Question 14.9: Torricelli’s Law An enclosed tank containing a liquid of den...
Torricelli’s Law
An enclosed tank containing a liquid of density ρ has a hole in its side at a distance y_1 from the tank’s bottom (Fig. 14.20). The hole is open to the atmosphere, and its diameter is much smaller than the diameter of the tank. The air above the liquid is maintained at a pressure P. Determine the speed of the liquid as it leaves the hole when the liquid’s level is a distance h above the hole.

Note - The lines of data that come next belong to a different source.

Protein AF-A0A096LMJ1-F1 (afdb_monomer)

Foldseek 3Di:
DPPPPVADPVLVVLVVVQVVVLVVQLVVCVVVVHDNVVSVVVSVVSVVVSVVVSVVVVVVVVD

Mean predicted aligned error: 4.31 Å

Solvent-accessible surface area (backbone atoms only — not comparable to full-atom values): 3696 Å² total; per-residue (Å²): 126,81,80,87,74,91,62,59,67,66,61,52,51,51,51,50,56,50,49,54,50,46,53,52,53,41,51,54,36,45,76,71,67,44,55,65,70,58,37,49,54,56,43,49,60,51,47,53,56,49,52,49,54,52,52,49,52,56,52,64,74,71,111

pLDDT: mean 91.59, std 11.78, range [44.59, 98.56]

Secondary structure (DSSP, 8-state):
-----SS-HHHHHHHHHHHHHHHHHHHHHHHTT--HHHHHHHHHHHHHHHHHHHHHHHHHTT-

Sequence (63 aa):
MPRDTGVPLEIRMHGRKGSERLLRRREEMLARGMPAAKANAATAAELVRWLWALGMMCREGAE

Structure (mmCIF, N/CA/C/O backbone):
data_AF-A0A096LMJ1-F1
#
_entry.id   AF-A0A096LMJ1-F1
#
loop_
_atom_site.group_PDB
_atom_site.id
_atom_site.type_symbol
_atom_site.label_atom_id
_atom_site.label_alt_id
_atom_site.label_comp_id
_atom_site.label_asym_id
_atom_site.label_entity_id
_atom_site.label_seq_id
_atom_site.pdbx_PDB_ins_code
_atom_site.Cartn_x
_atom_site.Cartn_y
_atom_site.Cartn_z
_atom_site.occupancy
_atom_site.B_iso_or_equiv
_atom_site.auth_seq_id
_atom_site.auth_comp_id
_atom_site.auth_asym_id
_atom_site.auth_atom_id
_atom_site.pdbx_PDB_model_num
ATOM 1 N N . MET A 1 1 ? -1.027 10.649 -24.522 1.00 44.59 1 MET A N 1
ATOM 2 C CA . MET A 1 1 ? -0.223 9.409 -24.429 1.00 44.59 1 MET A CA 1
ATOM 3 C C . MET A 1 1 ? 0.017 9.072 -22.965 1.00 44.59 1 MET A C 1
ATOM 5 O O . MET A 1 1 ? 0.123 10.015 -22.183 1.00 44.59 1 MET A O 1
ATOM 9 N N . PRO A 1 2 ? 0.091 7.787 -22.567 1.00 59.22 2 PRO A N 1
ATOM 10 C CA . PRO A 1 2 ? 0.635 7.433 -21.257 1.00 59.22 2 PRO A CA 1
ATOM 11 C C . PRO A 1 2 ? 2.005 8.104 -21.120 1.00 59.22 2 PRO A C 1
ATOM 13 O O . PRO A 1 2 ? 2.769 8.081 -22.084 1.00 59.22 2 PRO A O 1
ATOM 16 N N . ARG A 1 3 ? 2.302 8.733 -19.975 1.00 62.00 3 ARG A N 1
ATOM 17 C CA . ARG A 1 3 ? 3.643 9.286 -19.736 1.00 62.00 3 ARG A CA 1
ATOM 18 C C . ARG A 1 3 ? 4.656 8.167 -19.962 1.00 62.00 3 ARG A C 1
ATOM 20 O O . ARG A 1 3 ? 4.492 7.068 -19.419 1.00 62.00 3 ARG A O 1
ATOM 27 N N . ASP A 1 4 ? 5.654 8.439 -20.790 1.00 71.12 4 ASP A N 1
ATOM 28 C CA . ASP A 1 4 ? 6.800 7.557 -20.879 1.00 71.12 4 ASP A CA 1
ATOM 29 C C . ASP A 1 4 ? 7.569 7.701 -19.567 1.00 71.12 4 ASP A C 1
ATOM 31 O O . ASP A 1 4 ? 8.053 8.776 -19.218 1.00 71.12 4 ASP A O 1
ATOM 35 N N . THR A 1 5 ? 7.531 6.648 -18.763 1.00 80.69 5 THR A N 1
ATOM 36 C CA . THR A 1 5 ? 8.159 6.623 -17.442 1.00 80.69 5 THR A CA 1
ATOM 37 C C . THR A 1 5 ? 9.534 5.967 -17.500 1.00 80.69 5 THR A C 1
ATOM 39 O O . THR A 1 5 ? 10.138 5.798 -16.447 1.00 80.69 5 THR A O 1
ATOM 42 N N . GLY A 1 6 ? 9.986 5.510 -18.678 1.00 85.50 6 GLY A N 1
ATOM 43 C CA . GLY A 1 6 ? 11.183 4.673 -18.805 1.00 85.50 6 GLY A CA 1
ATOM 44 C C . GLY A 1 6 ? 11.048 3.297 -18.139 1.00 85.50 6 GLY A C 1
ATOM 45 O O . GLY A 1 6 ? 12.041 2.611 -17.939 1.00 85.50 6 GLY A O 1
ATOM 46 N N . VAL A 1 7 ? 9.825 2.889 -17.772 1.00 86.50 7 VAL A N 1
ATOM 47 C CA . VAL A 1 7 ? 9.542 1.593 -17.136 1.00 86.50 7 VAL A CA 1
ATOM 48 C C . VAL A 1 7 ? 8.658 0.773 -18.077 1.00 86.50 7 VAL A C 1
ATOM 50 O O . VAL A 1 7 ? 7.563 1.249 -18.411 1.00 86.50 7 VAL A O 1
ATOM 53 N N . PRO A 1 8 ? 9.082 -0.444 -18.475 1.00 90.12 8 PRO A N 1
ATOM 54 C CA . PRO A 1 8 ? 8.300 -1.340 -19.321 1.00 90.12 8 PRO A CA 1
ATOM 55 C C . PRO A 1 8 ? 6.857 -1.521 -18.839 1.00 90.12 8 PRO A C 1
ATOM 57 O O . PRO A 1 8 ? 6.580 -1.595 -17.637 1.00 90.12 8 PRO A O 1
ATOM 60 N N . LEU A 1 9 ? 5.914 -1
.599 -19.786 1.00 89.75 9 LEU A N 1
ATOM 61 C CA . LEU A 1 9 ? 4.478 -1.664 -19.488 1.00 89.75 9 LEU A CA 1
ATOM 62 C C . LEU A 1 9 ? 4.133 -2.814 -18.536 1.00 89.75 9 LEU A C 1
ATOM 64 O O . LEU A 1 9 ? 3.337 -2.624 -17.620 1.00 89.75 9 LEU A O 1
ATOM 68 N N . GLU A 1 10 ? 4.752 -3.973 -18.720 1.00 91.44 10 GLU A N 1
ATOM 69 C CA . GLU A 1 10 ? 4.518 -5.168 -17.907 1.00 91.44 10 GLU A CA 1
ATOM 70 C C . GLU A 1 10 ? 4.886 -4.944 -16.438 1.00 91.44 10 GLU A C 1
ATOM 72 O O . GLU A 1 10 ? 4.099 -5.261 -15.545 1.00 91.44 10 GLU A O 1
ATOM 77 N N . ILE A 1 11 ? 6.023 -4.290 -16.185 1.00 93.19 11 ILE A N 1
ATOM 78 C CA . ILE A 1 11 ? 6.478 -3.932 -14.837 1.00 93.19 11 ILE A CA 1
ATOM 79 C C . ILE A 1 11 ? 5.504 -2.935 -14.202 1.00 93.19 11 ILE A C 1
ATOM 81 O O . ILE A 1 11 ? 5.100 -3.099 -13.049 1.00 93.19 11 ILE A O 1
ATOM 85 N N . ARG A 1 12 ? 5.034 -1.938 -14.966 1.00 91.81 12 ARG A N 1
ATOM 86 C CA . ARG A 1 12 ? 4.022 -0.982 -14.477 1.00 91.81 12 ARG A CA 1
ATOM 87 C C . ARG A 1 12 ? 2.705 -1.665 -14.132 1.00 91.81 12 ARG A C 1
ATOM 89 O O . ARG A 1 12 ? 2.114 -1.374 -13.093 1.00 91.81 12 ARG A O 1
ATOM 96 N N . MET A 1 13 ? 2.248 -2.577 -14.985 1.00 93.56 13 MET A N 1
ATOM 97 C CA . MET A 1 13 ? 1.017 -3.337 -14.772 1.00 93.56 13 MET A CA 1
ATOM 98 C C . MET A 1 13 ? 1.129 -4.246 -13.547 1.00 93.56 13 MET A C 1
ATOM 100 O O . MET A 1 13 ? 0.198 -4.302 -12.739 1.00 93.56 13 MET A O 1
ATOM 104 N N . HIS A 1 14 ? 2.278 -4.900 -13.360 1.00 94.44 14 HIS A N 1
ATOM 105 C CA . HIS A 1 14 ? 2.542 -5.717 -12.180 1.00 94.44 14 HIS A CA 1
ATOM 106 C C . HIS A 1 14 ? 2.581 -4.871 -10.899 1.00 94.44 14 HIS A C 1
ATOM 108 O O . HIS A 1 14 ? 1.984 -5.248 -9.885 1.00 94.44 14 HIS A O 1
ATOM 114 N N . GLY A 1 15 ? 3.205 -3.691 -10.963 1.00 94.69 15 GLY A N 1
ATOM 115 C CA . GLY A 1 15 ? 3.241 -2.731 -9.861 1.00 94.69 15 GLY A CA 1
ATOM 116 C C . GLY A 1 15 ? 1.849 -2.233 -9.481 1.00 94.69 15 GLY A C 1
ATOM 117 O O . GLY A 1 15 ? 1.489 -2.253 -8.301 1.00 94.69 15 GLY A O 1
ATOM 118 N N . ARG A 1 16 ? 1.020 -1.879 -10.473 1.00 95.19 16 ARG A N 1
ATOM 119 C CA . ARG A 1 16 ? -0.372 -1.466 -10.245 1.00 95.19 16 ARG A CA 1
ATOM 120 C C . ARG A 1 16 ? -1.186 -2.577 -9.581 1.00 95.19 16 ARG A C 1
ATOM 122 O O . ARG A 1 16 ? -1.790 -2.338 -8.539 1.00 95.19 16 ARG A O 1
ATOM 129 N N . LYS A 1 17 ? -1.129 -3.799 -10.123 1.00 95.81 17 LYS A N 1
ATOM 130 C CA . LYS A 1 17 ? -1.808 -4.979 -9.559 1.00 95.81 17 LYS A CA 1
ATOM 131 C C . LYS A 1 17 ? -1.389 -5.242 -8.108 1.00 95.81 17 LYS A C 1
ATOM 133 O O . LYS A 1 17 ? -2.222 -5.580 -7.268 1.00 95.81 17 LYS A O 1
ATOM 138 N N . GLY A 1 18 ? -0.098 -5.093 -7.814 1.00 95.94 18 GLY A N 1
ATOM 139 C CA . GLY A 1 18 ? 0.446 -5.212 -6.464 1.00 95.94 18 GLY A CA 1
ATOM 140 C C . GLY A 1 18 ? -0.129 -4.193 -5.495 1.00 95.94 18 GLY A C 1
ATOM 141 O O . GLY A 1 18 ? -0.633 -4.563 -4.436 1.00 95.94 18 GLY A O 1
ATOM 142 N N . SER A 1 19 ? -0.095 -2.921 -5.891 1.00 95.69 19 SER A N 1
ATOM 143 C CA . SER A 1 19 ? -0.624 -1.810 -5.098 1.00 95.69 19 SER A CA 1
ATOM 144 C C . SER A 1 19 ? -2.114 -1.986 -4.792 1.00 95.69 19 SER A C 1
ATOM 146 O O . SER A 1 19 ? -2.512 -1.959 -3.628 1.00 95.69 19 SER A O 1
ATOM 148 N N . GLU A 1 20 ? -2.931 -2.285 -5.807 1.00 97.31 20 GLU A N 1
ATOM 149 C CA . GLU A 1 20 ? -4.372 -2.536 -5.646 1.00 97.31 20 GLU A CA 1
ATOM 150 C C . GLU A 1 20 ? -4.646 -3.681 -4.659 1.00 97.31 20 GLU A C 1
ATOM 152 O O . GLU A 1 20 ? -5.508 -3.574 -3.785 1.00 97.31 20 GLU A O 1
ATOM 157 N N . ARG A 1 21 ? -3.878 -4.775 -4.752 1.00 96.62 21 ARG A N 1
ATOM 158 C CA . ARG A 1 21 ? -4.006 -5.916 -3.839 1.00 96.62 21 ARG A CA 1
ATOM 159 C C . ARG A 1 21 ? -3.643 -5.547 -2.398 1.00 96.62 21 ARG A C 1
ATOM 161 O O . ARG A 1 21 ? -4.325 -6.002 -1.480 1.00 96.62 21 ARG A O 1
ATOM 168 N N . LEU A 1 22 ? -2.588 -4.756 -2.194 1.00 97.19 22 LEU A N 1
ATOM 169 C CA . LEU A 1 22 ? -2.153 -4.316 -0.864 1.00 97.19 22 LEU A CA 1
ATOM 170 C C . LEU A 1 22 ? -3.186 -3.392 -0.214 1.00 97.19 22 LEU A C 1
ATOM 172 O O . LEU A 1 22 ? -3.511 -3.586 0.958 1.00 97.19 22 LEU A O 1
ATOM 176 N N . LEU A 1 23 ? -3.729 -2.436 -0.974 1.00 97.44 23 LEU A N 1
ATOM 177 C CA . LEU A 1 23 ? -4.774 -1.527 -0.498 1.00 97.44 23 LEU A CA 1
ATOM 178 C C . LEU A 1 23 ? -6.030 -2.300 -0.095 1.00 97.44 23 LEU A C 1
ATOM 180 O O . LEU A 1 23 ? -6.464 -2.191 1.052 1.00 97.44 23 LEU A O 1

Conceptualize Imagine that the tank is a fire extinguisher. When the hole is opened, liquid leaves the hole with a certain speed. If the pressure P at the top of the liquid is increased, the liquid leaves with a higher speed. If the pressure P falls too low, the liquid leaves with a low speed and the extinguisher must be replaced. Because A_2>>A_1, the liquid is approximately at rest at the top of the tank, where the pressure is P, so v_2=0. At the hole, the liquid is open to the external atmosphere, so P_1 is equal to atmospheric pressure P_0.
Categorize Looking at Figure 14.20, we know the pressure at two points and the velocity at point 2. We wish to find the velocity at point 1. Therefore, we can categorize this example as one in which we can apply Bernoulli’s equation.
Analyze
Apply Bernoulli’s equation between points 1 and 2:
P_0+\frac{1}{2} \rho v_1{}^2+\rho g y_1=P+\rho g y_2Solve for v_1, noting that y_2-y_1=h :
v_1=\sqrt{\frac{2\left(P-P_0\right)}{\rho}+2 g h}Finalize When P is much greater than P_0 (so that the term 2gh can be neglected), the exit speed of the water is mainly a function of P. If the tank is open at the top to the atmosphere, then P=P_0 and v_1=\sqrt{2 g h}. In other words, for an open tank, the speed of the liquid leaving a hole a distance h below the surface is equal to that acquired by an object falling freely through a vertical distance h. This phenomenon is known as Torricellis law.